Work task:
Every entry needs to be repeated exactly, with nothing left out.

Information:
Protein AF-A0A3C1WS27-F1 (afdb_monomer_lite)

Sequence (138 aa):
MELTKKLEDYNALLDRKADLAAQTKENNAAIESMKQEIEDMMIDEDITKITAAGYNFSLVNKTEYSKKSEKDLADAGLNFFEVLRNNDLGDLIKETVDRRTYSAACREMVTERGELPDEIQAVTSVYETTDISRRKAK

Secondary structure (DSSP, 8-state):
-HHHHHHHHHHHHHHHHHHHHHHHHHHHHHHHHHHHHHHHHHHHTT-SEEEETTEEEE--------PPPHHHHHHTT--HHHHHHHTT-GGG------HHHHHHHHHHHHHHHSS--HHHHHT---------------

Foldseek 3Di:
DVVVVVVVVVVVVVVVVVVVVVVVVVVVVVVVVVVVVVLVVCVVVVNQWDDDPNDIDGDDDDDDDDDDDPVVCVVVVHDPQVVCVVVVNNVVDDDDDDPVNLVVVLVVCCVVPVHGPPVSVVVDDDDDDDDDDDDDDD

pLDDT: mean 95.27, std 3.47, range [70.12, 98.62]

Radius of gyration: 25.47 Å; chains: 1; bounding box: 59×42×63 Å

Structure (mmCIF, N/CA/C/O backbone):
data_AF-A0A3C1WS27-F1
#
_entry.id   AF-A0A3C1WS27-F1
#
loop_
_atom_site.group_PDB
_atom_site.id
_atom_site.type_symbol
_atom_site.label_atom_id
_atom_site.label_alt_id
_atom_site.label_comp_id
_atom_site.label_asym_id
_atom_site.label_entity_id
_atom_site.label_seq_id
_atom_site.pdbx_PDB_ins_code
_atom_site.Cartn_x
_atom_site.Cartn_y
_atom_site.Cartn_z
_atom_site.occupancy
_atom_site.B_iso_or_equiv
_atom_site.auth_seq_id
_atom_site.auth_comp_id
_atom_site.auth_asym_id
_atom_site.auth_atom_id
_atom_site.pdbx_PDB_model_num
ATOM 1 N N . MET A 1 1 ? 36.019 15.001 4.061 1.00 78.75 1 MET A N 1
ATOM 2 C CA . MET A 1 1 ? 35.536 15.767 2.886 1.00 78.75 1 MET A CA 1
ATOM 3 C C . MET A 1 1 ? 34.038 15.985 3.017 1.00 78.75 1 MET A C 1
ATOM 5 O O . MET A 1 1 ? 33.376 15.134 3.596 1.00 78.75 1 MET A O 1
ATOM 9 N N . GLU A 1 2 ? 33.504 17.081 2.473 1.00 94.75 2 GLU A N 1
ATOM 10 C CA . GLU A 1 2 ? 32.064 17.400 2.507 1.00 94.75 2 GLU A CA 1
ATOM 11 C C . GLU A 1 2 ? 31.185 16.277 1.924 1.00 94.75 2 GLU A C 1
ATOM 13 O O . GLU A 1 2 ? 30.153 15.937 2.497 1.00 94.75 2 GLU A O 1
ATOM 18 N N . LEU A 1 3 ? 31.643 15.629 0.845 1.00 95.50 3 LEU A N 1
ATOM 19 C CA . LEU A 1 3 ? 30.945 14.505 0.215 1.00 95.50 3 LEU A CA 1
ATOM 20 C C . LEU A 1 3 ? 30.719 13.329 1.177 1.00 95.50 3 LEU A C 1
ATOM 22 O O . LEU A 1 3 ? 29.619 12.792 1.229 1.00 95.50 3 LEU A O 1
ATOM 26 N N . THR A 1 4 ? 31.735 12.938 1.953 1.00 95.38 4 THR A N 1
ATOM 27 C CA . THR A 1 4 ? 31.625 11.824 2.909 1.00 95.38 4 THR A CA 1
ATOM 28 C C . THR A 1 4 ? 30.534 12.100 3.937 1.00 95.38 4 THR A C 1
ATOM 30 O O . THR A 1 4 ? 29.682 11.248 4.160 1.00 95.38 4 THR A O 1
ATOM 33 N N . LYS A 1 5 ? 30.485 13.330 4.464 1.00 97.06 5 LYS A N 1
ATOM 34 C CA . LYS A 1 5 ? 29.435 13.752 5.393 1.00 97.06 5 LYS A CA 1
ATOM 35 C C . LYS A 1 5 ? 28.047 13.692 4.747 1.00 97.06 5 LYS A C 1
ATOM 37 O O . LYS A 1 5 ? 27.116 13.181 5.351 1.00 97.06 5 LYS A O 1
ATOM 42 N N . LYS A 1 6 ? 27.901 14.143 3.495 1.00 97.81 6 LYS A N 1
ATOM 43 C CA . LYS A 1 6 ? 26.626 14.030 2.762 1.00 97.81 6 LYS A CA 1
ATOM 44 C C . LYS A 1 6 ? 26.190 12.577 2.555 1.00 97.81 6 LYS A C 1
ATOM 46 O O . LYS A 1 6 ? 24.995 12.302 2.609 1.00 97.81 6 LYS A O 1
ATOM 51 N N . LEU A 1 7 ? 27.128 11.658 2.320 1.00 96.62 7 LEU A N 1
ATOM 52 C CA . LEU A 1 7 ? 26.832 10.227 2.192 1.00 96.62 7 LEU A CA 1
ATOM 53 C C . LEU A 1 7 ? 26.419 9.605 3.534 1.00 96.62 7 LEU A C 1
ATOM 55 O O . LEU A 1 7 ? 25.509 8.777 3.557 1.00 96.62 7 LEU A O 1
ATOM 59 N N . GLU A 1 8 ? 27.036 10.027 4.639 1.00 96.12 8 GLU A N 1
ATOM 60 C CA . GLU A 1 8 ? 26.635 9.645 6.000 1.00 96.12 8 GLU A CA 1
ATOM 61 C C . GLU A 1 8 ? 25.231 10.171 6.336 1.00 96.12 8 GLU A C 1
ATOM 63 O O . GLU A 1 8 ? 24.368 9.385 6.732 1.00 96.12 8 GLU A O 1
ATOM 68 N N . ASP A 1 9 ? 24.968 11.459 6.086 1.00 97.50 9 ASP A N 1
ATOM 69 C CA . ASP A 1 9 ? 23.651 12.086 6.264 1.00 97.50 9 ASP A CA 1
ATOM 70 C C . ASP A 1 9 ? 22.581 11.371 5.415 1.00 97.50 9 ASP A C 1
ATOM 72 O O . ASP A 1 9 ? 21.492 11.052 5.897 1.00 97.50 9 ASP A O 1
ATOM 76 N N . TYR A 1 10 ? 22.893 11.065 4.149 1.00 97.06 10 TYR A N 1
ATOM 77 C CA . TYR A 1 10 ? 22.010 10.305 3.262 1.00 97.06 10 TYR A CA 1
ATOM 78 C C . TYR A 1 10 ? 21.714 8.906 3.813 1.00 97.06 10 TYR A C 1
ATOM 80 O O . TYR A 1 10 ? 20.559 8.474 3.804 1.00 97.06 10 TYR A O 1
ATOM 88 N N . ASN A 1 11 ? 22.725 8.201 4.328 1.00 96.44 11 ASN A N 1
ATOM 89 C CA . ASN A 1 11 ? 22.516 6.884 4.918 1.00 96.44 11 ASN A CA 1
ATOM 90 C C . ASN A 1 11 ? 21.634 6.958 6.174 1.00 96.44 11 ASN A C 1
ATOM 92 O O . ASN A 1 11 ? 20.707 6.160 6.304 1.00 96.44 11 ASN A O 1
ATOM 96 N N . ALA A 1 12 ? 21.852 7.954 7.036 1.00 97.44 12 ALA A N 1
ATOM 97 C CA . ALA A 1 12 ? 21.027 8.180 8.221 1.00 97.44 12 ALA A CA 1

Response:
Protein AF-A0A3C1WS27-F1 (afdb_monomer_lite)

Sequence (138 aa):
MELTKKLEDYNALLDRKADLAAQTKENNAAIESMKQEIEDMMIDEDITKITAAGYNFSLVNKTEYSKKSEKDLADAGLNFFEVLRNNDLGDLIKETVDRRTYSAACREMVTERGELPDEIQAVTSVYETTDISRRKAK

Secondary structure (DSSP, 8-state):
-HHHHHHHHHHHHHHHHHHHHHHHHHHHHHHHHHHHHHHHHHHHTT-SEEEETTEEEE--------PPPHHHHHHTT--HHHHHHHTT-GGG------HHHHHHHHHHHHHHHSS--HHHHHT---------------

Foldseek 3Di:
DVVVVVVVVVVVVVVVVVVVVVVVVVVVVVVVVVVVVVLVVCVVVVNQWDDDPNDIDGDDDDDDDDDDDPVVCVVVVHDPQVVCVVVVNNVVDDDDDDPVNLVVVLVVCCVVPVHGPPVSVVVDDDDDDDDDDDDDDD

pLDDT: mean 95.27, std 3.47, range [70.12, 98.62]

Radius of gyration: 25.47 Å; chains: 1; bounding box: 59×42×63 Å

Structure (mmCIF, N/CA/C/O backbone):
data_AF-A0A3C1WS27-F1
#
_entry.id   AF-A0A3C1WS27-F1
#
loop_
_atom_site.group_PDB
_atom_site.id
_atom_site.type_symbol
_atom_site.label_atom_id
_atom_site.label_alt_id
_atom_site.label_comp_id
_atom_site.label_asym_id
_atom_site.label_entity_id
_atom_site.label_seq_id
_atom_site.pdbx_PDB_ins_code
_atom_site.Cartn_x
_atom_site.Cartn_y
_atom_site.Cartn_z
_atom_site.occupancy
_atom_site.B_iso_or_equiv
_atom_site.auth_seq_id
_atom_site.auth_comp_id
_atom_site.auth_asym_id
_atom_site.auth_atom_id
_atom_site.pdbx_PDB_model_num
ATOM 1 N N . MET A 1 1 ? 36.019 15.001 4.061 1.00 78.75 1 MET A N 1
ATOM 2 C CA . MET A 1 1 ? 35.536 15.767 2.886 1.00 78.75 1 MET A CA 1
ATOM 3 C C . MET A 1 1 ? 34.038 15.985 3.017 1.00 78.75 1 MET A C 1
ATOM 5 O O . MET A 1 1 ? 33.376 15.134 3.596 1.00 78.75 1 MET A O 1
ATOM 9 N N . GLU A 1 2 ? 33.504 17.081 2.473 1.00 94.75 2 GLU A N 1
ATOM 10 C CA . GLU A 1 2 ? 32.064 17.400 2.507 1.00 94.75 2 GLU A CA 1
ATOM 11 C C . GLU A 1 2 ? 31.185 16.277 1.924 1.00 94.75 2 GLU A C 1
ATOM 13 O O . GLU A 1 2 ? 30.153 15.937 2.497 1.00 94.75 2 GLU A O 1
ATOM 18 N N . LEU A 1 3 ? 31.643 15.629 0.845 1.00 95.50 3 LEU A N 1
ATOM 19 C CA . LEU A 1 3 ? 30.945 14.505 0.215 1.00 95.50 3 LEU A CA 1
ATOM 20 C C . LEU A 1 3 ? 30.719 13.329 1.177 1.00 95.50 3 LEU A C 1
ATOM 22 O O . LEU A 1 3 ? 29.619 12.792 1.229 1.00 95.50 3 LEU A O 1
ATOM 26 N N . THR A 1 4 ? 31.735 12.938 1.953 1.00 95.38 4 THR A N 1
ATOM 27 C CA . THR A 1 4 ? 31.625 11.824 2.909 1.00 95.38 4 THR A CA 1
ATOM 28 C C . THR A 1 4 ? 30.534 12.100 3.937 1.00 95.38 4 THR A C 1
ATOM 30 O O . THR A 1 4 ? 29.682 11.248 4.160 1.00 95.38 4 THR A O 1
ATOM 33 N N . LYS A 1 5 ? 30.485 13.330 4.464 1.00 97.06 5 LYS A N 1
ATOM 34 C CA . LYS A 1 5 ? 29.435 13.752 5.393 1.00 97.06 5 LYS A CA 1
ATOM 35 C C . LYS A 1 5 ? 28.047 13.692 4.747 1.00 97.06 5 LYS A C 1
ATOM 37 O O . LYS A 1 5 ? 27.116 13.181 5.351 1.00 97.06 5 LYS A O 1
ATOM 42 N N . LYS A 1 6 ? 27.901 14.143 3.495 1.00 97.81 6 LYS A N 1
ATOM 43 C CA . LYS A 1 6 ? 26.626 14.030 2.762 1.00 97.81 6 LYS A CA 1
ATOM 44 C C . LYS A 1 6 ? 26.190 12.577 2.555 1.00 97.81 6 LYS A C 1
ATOM 46 O O . LYS A 1 6 ? 24.995 12.302 2.609 1.00 97.81 6 LYS A O 1
ATOM 51 N N . LEU A 1 7 ? 27.128 11.658 2.320 1.00 96.62 7 LEU A N 1
ATOM 52 C CA . LEU A 1 7 ? 26.832 10.227 2.192 1.00 96.62 7 LEU A CA 1
ATOM 53 C C . LEU A 1 7 ? 26.419 9.605 3.534 1.00 96.62 7 LEU A C 1
ATOM 55 O O . LEU A 1 7 ? 25.509 8.777 3.557 1.00 96.62 7 LEU A O 1
ATOM 59 N N . GLU A 1 8 ? 27.036 10.027 4.639 1.00 96.12 8 GLU A N 1
ATOM 60 C CA . GLU A 1 8 ? 26.635 9.645 6.000 1.00 96.12 8 GLU A CA 1
ATOM 61 C C . GLU A 1 8 ? 25.231 10.171 6.336 1.00 96.12 8 GLU A C 1
ATOM 63 O O . GLU A 1 8 ? 24.368 9.385 6.732 1.00 96.12 8 GLU A O 1
ATOM 68 N N . ASP A 1 9 ? 24.968 11.459 6.086 1.00 97.50 9 ASP A N 1
ATOM 69 C CA . ASP A 1 9 ? 23.651 12.086 6.264 1.00 97.50 9 ASP A CA 1
ATOM 70 C C . ASP A 1 9 ? 22.581 11.371 5.415 1.00 97.50 9 ASP A C 1
ATOM 72 O O . ASP A 1 9 ? 21.492 11.052 5.897 1.00 97.50 9 ASP A O 1
ATOM 76 N N . TYR A 1 10 ? 22.893 11.065 4.149 1.00 97.06 10 TYR A N 1
ATOM 77 C CA . TYR A 1 10 ? 22.010 10.305 3.262 1.00 97.06 10 TYR A CA 1
ATOM 78 C C . TYR A 1 10 ? 21.714 8.906 3.813 1.00 97.06 10 TYR A C 1
ATOM 80 O O . TYR A 1 10 ? 20.559 8.474 3.804 1.00 97.06 10 TYR A O 1
ATOM 88 N N . ASN A 1 11 ? 22.725 8.201 4.328 1.00 96.44 11 ASN A N 1
ATOM 89 C CA . ASN A 1 11 ? 22.516 6.884 4.918 1.00 96.44 11 ASN A CA 1
ATOM 90 C C . ASN A 1 11 ? 21.634 6.958 6.174 1.00 96.44 11 ASN A C 1
ATOM 92 O O . ASN A 1 11 ? 20.707 6.160 6.304 1.00 96.44 11 ASN A O 1
ATOM 96 N N . ALA A 1 12 ? 21.852 7.954 7.036 1.00 97.44 12 ALA A N 1
ATOM 97 C CA . ALA A 1 12 ? 21.027 8.180 8.221 1.00 97.44 12 ALA A CA 1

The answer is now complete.